> [YOUR GOAL]: Return, word for word, only the lines of the data below that lie between the line with "ATOM 230 C CA" and the line with "ATOM 236 N N", those two lines included.
================================
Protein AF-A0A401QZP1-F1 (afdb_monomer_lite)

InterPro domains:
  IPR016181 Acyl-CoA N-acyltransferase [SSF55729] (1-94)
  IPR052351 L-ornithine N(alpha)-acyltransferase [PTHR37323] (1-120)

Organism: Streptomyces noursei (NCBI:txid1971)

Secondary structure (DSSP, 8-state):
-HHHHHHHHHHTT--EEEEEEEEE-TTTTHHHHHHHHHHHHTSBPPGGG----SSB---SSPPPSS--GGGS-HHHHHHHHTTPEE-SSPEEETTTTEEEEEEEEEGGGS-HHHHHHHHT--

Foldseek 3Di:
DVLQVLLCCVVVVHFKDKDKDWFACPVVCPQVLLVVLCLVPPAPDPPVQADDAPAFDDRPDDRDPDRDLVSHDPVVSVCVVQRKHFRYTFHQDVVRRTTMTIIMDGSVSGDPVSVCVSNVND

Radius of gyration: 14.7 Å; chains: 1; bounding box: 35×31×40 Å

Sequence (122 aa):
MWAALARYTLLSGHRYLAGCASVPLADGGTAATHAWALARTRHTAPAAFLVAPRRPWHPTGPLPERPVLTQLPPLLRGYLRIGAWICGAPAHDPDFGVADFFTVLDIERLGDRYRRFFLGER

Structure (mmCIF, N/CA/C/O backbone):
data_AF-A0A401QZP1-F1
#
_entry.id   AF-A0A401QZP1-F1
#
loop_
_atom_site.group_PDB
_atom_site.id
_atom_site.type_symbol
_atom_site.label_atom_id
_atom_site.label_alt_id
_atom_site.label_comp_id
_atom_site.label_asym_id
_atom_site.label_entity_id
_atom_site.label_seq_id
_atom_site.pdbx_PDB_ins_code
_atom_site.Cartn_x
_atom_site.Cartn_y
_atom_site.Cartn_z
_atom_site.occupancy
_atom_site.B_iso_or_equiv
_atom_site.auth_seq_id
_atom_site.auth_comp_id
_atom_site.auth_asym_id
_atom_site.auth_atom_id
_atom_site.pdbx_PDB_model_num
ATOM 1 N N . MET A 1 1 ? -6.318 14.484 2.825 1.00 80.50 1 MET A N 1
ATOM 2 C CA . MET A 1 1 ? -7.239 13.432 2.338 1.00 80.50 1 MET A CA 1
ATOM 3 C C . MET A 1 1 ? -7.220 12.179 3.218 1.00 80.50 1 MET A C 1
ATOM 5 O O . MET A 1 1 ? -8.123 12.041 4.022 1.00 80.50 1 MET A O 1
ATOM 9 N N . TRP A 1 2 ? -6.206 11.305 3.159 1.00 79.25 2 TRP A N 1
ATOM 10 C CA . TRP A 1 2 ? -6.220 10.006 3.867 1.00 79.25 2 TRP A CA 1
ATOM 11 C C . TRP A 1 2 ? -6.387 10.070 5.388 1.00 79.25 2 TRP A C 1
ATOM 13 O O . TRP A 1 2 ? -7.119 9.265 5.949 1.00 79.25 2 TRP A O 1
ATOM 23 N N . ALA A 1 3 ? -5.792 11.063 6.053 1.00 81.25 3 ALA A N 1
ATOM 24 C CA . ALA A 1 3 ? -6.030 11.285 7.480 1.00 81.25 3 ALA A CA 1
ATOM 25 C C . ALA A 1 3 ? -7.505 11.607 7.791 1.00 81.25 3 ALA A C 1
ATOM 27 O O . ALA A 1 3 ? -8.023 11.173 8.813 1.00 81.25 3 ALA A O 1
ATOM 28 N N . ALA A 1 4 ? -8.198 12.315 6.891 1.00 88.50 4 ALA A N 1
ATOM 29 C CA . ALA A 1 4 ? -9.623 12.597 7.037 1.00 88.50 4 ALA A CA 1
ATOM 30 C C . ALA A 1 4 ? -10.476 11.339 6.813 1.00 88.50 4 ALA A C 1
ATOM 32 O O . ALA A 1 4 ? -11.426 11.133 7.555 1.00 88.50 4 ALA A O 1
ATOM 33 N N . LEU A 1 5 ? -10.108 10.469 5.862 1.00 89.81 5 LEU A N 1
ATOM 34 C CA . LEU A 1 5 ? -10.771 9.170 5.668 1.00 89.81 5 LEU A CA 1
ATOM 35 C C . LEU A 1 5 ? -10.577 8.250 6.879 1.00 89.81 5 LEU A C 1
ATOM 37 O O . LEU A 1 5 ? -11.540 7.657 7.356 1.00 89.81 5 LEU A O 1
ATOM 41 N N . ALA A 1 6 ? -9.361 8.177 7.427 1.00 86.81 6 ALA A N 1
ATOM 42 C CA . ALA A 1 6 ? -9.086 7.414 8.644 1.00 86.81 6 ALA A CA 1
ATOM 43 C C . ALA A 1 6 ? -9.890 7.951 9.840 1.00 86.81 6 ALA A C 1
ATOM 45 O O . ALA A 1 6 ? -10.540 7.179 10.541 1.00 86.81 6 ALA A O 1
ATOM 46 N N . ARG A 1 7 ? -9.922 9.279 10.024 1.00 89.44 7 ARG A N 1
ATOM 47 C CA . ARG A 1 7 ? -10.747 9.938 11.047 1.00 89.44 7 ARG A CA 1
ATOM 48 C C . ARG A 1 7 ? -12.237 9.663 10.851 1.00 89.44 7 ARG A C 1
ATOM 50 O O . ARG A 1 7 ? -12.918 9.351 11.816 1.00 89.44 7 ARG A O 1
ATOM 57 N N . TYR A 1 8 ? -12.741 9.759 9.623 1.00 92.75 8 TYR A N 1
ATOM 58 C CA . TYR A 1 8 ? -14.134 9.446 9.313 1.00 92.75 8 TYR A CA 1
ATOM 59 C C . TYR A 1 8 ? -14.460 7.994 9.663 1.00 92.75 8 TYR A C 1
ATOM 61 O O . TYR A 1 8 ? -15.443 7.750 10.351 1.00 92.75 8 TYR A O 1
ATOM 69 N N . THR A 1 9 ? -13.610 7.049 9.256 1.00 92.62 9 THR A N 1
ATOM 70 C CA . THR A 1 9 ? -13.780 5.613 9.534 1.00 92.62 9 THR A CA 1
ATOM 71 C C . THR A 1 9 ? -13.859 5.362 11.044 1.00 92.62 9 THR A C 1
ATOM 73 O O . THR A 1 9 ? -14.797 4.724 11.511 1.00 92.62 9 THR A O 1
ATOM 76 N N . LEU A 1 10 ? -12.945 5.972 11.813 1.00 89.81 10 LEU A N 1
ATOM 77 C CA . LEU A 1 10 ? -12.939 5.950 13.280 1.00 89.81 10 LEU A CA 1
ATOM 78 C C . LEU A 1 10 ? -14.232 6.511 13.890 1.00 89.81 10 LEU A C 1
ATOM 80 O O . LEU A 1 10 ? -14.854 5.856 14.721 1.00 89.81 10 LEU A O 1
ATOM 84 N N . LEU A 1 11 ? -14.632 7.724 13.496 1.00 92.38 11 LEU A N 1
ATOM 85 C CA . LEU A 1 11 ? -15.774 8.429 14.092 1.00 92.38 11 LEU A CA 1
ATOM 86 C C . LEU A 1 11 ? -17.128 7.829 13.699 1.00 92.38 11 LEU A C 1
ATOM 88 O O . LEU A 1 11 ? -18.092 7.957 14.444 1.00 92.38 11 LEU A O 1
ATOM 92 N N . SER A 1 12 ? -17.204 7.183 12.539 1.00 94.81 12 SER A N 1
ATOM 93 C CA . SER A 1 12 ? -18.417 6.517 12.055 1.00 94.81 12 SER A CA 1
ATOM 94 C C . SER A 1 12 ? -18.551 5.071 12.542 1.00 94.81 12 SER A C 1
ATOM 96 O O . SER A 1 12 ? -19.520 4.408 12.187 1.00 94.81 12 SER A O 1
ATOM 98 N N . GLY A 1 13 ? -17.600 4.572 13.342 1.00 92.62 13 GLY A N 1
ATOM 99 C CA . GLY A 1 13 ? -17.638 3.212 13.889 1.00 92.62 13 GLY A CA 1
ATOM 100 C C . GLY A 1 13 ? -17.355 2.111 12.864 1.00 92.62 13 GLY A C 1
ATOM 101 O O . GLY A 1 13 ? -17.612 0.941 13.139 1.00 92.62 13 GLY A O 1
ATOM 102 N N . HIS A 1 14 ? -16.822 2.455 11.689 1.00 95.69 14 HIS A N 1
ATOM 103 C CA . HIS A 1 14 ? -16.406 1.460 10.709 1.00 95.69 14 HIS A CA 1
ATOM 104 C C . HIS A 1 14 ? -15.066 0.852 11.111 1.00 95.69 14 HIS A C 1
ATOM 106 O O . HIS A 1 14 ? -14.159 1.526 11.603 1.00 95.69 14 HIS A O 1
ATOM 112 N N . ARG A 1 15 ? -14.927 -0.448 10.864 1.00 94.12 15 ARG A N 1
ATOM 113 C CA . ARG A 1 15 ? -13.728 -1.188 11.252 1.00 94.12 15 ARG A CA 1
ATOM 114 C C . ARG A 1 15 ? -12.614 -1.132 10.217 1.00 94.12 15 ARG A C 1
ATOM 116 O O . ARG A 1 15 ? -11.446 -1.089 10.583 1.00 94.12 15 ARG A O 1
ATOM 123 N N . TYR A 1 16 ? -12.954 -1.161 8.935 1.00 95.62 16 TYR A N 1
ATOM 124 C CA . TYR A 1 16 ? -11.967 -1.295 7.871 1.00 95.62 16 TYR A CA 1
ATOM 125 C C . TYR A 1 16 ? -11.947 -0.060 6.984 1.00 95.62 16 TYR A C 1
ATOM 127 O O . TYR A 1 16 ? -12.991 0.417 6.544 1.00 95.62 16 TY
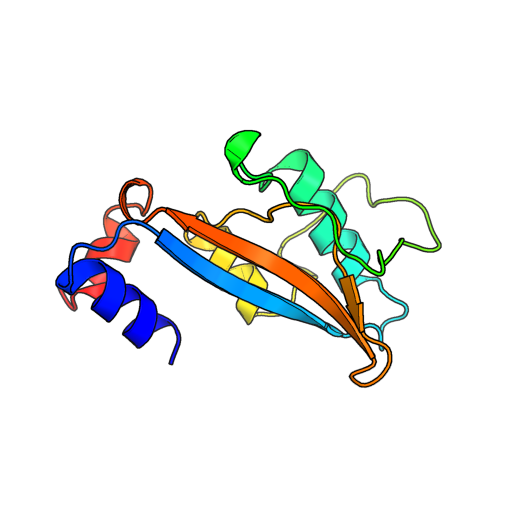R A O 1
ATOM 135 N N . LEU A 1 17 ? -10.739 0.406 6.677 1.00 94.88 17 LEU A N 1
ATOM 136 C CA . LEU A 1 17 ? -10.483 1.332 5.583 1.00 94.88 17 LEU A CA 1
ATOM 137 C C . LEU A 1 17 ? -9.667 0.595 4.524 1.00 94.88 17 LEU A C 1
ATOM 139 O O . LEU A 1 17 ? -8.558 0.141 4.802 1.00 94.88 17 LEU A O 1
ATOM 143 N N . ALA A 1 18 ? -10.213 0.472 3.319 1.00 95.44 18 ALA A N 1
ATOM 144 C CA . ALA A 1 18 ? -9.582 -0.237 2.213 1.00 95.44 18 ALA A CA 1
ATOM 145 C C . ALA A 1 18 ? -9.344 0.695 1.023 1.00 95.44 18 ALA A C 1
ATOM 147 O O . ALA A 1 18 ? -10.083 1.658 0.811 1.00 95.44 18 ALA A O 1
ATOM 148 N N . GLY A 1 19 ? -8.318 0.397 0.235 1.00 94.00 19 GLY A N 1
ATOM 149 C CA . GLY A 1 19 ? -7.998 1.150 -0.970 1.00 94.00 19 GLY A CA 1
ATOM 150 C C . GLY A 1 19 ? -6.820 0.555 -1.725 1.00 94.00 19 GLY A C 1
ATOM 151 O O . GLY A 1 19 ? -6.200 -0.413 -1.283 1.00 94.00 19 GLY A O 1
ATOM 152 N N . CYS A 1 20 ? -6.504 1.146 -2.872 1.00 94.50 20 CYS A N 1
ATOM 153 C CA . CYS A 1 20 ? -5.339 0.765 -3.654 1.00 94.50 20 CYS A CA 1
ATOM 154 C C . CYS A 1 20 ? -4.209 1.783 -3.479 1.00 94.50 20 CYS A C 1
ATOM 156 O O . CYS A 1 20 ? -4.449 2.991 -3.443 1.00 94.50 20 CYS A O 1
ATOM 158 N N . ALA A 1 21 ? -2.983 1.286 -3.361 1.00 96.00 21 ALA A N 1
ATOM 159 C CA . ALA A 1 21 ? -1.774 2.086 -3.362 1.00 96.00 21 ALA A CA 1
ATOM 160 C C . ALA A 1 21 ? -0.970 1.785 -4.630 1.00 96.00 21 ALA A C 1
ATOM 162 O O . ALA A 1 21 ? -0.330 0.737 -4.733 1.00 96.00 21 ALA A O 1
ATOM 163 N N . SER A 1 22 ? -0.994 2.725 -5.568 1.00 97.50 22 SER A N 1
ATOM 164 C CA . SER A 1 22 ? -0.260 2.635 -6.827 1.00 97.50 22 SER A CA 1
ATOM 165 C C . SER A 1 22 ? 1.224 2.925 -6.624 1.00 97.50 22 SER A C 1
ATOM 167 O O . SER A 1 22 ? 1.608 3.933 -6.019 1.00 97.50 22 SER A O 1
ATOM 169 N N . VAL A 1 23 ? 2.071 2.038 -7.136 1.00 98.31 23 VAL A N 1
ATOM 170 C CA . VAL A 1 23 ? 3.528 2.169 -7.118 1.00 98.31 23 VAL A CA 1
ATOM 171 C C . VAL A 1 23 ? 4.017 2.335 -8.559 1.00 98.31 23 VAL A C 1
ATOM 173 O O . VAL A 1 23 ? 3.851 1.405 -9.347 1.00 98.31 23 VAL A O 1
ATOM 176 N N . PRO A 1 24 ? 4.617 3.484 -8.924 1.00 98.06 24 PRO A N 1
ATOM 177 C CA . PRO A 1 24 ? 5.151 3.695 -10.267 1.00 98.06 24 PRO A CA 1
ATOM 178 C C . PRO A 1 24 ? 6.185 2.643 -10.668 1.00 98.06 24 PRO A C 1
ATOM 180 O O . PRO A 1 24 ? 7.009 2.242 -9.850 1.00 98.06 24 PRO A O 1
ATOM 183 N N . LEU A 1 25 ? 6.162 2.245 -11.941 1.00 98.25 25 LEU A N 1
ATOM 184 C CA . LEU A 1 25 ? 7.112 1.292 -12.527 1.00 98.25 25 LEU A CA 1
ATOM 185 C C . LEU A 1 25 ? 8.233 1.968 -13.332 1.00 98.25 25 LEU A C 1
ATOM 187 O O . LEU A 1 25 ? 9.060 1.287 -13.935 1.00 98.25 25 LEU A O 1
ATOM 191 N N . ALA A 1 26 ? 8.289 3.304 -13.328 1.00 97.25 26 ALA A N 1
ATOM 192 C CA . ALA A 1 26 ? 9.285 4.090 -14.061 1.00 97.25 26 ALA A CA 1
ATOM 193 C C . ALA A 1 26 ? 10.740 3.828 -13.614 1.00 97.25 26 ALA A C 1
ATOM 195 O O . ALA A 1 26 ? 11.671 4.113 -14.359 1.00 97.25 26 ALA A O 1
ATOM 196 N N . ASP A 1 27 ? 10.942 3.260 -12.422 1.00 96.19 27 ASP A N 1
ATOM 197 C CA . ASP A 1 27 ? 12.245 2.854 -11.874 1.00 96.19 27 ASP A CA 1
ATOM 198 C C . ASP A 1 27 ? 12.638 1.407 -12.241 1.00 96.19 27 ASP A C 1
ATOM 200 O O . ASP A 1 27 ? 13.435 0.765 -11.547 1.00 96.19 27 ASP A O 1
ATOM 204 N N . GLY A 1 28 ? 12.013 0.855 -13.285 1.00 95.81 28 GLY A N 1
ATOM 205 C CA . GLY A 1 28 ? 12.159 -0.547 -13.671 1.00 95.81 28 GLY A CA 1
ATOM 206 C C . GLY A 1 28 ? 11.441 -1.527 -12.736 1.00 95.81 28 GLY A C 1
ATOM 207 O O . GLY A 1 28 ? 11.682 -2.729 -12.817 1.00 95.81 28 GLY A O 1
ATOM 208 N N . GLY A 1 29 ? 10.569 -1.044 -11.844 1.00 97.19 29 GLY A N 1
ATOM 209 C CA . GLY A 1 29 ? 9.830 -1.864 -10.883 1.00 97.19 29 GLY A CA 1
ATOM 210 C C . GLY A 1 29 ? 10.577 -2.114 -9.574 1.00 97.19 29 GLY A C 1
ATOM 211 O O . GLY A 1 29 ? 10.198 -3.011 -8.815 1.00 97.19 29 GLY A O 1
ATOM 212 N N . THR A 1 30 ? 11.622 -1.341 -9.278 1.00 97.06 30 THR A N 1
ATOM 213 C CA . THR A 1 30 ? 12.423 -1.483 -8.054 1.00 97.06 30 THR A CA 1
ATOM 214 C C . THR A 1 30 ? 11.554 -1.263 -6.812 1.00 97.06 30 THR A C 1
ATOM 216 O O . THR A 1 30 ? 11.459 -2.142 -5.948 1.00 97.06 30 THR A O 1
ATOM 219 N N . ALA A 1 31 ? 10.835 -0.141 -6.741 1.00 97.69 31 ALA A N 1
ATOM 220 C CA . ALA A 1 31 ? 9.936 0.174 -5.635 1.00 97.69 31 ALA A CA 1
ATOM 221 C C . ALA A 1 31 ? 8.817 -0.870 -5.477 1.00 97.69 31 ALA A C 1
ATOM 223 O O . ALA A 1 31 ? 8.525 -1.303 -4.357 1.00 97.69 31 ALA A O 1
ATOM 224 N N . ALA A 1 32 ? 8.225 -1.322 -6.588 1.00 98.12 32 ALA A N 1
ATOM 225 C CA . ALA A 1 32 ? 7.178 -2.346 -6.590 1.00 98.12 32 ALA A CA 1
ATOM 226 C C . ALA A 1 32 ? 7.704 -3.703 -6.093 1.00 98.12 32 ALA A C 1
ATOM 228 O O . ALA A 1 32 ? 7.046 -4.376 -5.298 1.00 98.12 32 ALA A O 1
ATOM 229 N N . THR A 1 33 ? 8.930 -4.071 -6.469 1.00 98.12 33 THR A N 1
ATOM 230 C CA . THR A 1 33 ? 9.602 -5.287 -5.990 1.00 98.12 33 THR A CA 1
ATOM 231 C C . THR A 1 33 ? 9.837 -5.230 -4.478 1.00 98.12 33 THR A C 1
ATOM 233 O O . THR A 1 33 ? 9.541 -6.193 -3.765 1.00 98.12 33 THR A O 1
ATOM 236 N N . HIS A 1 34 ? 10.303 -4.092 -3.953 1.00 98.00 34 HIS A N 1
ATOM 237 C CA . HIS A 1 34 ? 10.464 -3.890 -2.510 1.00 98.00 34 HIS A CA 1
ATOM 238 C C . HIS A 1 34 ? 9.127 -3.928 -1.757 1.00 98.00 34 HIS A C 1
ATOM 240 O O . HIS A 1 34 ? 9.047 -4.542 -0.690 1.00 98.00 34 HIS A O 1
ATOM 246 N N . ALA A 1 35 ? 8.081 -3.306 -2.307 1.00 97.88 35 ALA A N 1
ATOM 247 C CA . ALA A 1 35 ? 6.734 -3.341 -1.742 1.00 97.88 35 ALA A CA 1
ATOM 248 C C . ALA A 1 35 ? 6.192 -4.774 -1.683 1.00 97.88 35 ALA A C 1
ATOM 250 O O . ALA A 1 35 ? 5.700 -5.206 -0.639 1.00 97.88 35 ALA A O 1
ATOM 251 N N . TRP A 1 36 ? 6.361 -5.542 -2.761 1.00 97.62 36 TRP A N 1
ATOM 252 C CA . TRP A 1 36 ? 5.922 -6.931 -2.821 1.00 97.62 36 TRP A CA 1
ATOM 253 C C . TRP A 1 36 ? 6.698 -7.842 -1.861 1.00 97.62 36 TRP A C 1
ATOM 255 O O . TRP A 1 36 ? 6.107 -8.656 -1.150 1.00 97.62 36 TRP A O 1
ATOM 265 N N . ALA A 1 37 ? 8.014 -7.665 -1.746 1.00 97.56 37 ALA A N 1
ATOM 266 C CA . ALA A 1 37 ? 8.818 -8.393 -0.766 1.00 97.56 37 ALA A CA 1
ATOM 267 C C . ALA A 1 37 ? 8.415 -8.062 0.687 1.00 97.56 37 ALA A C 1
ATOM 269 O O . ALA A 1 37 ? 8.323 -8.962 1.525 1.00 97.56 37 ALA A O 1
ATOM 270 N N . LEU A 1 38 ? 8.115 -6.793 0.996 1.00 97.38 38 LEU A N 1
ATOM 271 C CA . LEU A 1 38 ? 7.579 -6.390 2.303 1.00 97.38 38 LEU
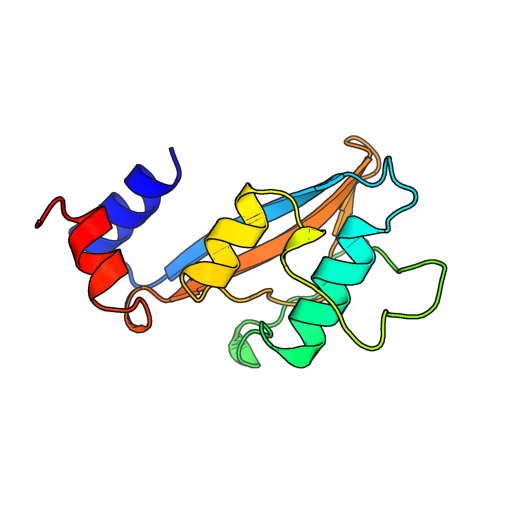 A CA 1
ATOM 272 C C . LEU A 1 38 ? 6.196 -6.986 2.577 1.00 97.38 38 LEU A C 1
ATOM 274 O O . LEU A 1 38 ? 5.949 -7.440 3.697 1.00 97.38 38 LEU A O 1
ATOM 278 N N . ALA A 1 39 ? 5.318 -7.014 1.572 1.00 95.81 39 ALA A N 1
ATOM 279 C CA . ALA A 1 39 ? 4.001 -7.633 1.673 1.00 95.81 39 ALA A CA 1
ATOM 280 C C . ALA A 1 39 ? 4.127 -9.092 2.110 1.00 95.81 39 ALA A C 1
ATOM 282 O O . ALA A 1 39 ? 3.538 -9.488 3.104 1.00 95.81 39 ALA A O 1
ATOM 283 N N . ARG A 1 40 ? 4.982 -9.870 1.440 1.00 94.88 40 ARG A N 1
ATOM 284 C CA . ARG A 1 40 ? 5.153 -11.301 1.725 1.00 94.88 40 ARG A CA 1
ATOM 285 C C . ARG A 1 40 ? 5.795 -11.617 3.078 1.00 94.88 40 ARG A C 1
================================
> [EXERCISE SOLUTION]:
ATOM 230 C CA . THR A 1 33 ? 9.602 -5.287 -5.990 1.00 98.12 33 THR A CA 1
ATOM 231 C C . THR A 1 33 ? 9.837 -5.230 -4.478 1.00 98.12 33 THR A C 1
ATOM 233 O O . THR A 1 33 ? 9.541 -6.193 -3.765 1.00 98.12 33 THR A O 1
ATOM 236 N N . HIS A 1 34 ? 10.303 -4.092 -3.953 1.00 98.00 34 HIS A N 1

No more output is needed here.